Sunday, April 27, 2008

The Olympic smothering of rock in China begins

Are the Olympics killing rock in China? Is Bjork?

Rock music — that is, pretty much anything tougher than the Spice Girls or a Jackie Chan ballad — has had a hard time taking root in China, ever since Cui Jian’s “Nothing to My Name” became an anthem of alienation and dissent at Tiananmen in 1989. As I learned, rock culture as we know it is an exotic and largely inconsequential fringe in China, although for those who go all the way with it, it does still signify real nonconformism and, therefore, protest.

For a decade or so now China’s rock culture has been growing significantly, with help from the Internet — which has exposed urban, educated youth to a new universe of pop culture — and from the general loosening of restrictions that tends to happen in a greedy, market-driven society. But those restrictions are starting to tighten again, thanks to two hot topics now roiling China: Tibet and the Olympics.

Last week word spread, first through Chinese cultural blogs and then to the Guardian and Idolator, that the Midi Festival, the oldest and most important pop/rock event in Beijing, was being postponed this year due to Olympics-related security concerns. The festival, which showcases the best of Chinese rock and imports some Western groups, usually coincides with the national holiday over the first few days of May — i.e. this weekend — and is in Haidian Park, near many universities. The Olympics will not start until August, and the audience for Midi is Chinese kids and local expats, not tourists. So what sort of security risk could this festival pose?
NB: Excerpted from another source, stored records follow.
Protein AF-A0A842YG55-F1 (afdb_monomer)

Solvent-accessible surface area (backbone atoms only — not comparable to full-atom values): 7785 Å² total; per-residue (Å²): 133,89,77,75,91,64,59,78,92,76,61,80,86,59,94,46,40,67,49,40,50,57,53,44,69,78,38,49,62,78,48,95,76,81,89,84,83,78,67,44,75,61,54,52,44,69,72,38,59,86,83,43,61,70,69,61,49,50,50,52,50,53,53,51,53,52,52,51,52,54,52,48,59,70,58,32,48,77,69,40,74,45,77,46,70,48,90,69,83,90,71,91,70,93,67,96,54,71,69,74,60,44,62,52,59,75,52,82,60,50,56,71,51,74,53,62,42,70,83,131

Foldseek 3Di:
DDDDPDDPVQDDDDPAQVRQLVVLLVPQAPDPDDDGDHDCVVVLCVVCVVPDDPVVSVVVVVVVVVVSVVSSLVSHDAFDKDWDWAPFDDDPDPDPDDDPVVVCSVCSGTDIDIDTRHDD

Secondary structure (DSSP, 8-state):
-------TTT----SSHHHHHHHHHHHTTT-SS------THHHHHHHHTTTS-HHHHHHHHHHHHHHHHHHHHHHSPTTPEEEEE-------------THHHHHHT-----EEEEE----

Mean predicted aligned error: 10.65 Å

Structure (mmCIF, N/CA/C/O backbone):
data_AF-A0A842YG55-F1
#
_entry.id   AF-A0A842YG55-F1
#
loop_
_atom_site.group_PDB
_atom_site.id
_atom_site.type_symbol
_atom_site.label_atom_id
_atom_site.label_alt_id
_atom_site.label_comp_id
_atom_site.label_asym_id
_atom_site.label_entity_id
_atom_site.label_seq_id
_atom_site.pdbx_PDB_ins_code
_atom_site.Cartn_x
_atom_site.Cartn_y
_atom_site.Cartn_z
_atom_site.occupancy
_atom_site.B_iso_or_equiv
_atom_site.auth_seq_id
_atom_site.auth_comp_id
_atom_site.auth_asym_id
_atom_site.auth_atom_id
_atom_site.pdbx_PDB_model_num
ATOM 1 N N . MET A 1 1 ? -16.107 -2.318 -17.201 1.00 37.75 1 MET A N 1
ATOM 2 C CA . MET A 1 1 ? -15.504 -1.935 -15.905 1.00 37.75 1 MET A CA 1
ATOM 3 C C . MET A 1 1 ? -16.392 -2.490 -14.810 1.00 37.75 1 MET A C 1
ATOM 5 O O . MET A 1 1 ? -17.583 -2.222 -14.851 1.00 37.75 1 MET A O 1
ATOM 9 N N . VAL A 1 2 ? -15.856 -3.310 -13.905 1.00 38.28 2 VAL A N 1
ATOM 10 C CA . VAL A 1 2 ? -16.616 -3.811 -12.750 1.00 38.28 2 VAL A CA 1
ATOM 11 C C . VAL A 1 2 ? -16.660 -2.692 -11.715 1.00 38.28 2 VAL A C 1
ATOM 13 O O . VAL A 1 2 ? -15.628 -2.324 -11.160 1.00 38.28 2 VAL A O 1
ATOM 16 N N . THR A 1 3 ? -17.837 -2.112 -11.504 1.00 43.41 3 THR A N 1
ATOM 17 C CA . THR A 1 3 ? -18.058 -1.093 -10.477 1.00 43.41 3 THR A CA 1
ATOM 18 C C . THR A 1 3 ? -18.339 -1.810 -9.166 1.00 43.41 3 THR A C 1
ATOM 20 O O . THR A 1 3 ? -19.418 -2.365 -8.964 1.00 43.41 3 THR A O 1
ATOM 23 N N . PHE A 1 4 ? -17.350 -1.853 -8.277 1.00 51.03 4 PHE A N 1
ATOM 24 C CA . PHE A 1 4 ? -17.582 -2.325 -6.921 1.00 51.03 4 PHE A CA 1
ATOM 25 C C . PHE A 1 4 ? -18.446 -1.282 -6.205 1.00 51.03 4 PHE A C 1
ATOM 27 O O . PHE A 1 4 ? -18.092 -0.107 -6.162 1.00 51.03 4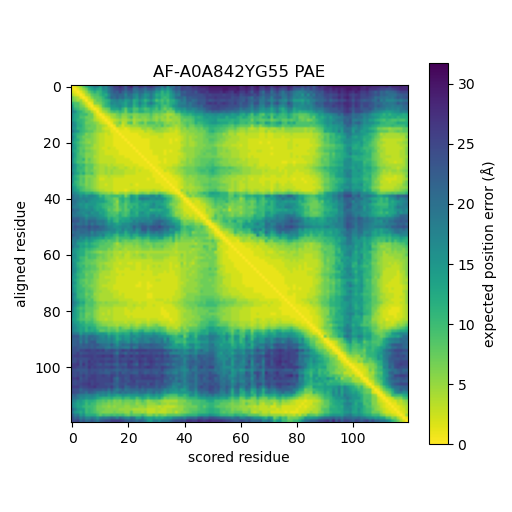 PHE A O 1
ATOM 34 N N . ASN A 1 5 ? -19.608 -1.706 -5.710 1.00 49.41 5 ASN A N 1
ATOM 35 C CA . ASN A 1 5 ? -20.691 -0.865 -5.187 1.00 49.41 5 ASN A CA 1
ATOM 36 C C . ASN A 1 5 ? -20.365 -0.254 -3.802 1.00 49.41 5 ASN A C 1
ATOM 38 O O . ASN A 1 5 ? -21.167 -0.299 -2.871 1.00 49.41 5 ASN A O 1
ATOM 42 N N . PHE A 1 6 ? -19.156 0.278 -3.633 1.00 62.34 6 PHE A N 1
ATOM 43 C CA . PHE A 1 6 ? -18.721 0.950 -2.417 1.00 62.34 6 PHE A CA 1
ATOM 44 C C . PHE A 1 6 ? -19.342 2.351 -2.363 1.00 62.34 6 PHE A C 1
ATOM 46 O O . PHE A 1 6 ? -19.241 3.122 -3.318 1.00 62.34 6 PHE A O 1
ATOM 53 N N . GLY A 1 7 ? -20.002 2.688 -1.252 1.00 54.41 7 GLY A N 1
ATOM 54 C CA . GLY A 1 7 ? -20.707 3.963 -1.107 1.00 54.41 7 GLY A CA 1
ATOM 55 C C . GLY A 1 7 ? -19.804 5.182 -1.388 1.00 54.41 7 GLY A C 1
ATOM 56 O O . GLY A 1 7 ? -18.626 5.173 -1.020 1.00 54.41 7 GLY A O 1
ATOM 57 N N . PRO A 1 8 ? -20.334 6.263 -1.993 1.00 55.38 8 PRO A N 1
ATOM 58 C CA . PRO A 1 8 ? -19.547 7.430 -2.410 1.00 55.38 8 PRO A CA 1
ATOM 59 C C . PRO A 1 8 ? -18.881 8.191 -1.250 1.00 55.38 8 PRO A C 1
ATOM 61 O O . PRO A 1 8 ? -17.954 8.955 -1.481 1.00 55.38 8 PRO A O 1
ATOM 64 N N . GLY A 1 9 ? -19.304 7.964 -0.001 1.00 58.91 9 GLY A N 1
ATOM 65 C CA . GLY A 1 9 ? -18.651 8.531 1.186 1.00 58.91 9 GLY A CA 1
ATOM 66 C C . GLY A 1 9 ? -17.305 7.889 1.554 1.00 58.91 9 GLY A C 1
ATOM 67 O O . GLY A 1 9 ? -16.595 8.428 2.400 1.00 58.91 9 GLY A O 1
ATOM 68 N N . TYR A 1 10 ? -16.954 6.750 0.944 1.00 60.97 10 TYR A N 1
ATOM 69 C CA . TYR A 1 10 ? -15.761 5.965 1.295 1.00 60.97 10 TYR A CA 1
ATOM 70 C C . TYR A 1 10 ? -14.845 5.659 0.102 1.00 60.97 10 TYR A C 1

An ideological risk, of course. Bjork angered the Chinese brass last month when she whispered (loudly) “Tibet! Tibet!” at the end of her song “Declare Independence” in concert in Shanghai, basically forcing the Party’s hand. (Video here.) Tibet is one of a handful of strictly forbidden topics in public conversation, along with Tiananmen and whatever place the army most recently killed unarmed protesters. As an isolated event, Bjork’s comments may or may not have blown over. But in the context of the Olympics and the Tibet crisis, the government knows they cannot risk another spectacle that would embarrass them and, worse, cause people to think. Answer? Pull the plug.

Was Bjork brave or stupid? On one hand she should be applauded for having the balls to raise the issue and not sweep her liberal activism under the rug once the chance to vacation at the Great Wall came up, as Sonic Youth did. But by essentially saying, “Hey kids, let’s give the army an excuse to come in here and crack all of our skulls open,” she may have endangered the larger cause of cultural exchange. Saying “Tibet!” into a microphone in China is like an American exposing himself on national television: it’s foolishly, self-defeatingly outrageous. You can be sure the government will now work extra hard to keep out foreign musicians.

Sources in the Chinese music industry tell me that people there are expecting the worst over the Olympics. You can imagine the scenarios: protesting foreigners, soldiers going too far, people getting hurt, reporters digging up some very ugly stuff. Chinese politics is not moving as fast as the economy, and the government is learning the hard way what Marx taught about how economic realities stir up class conflict and determine the course of history.

I was recently asked by another writer working on a piece about rock in China whether I thought Tibet would have any effect on the music scene. The question baffled me at first, but it seems frighteningly clear now. The rock culture of China has been coasting because there have not been reasons for the government to pay it any mind. (Coasting in a lot of ways, including artistically.) Now it has a reason. And attention from the Communist Party is not the kind of attention you want.

Maybe this will all bring out some great, politically charged music; maybe Beijing 2008 will be the central theater of political rock ’n’ roll, the way London was in 1977. Or maybe all the kids who until now have been willing to hide oblique social commentary in their songs through censor-dodging wordplay will just say screw it and get a tech job.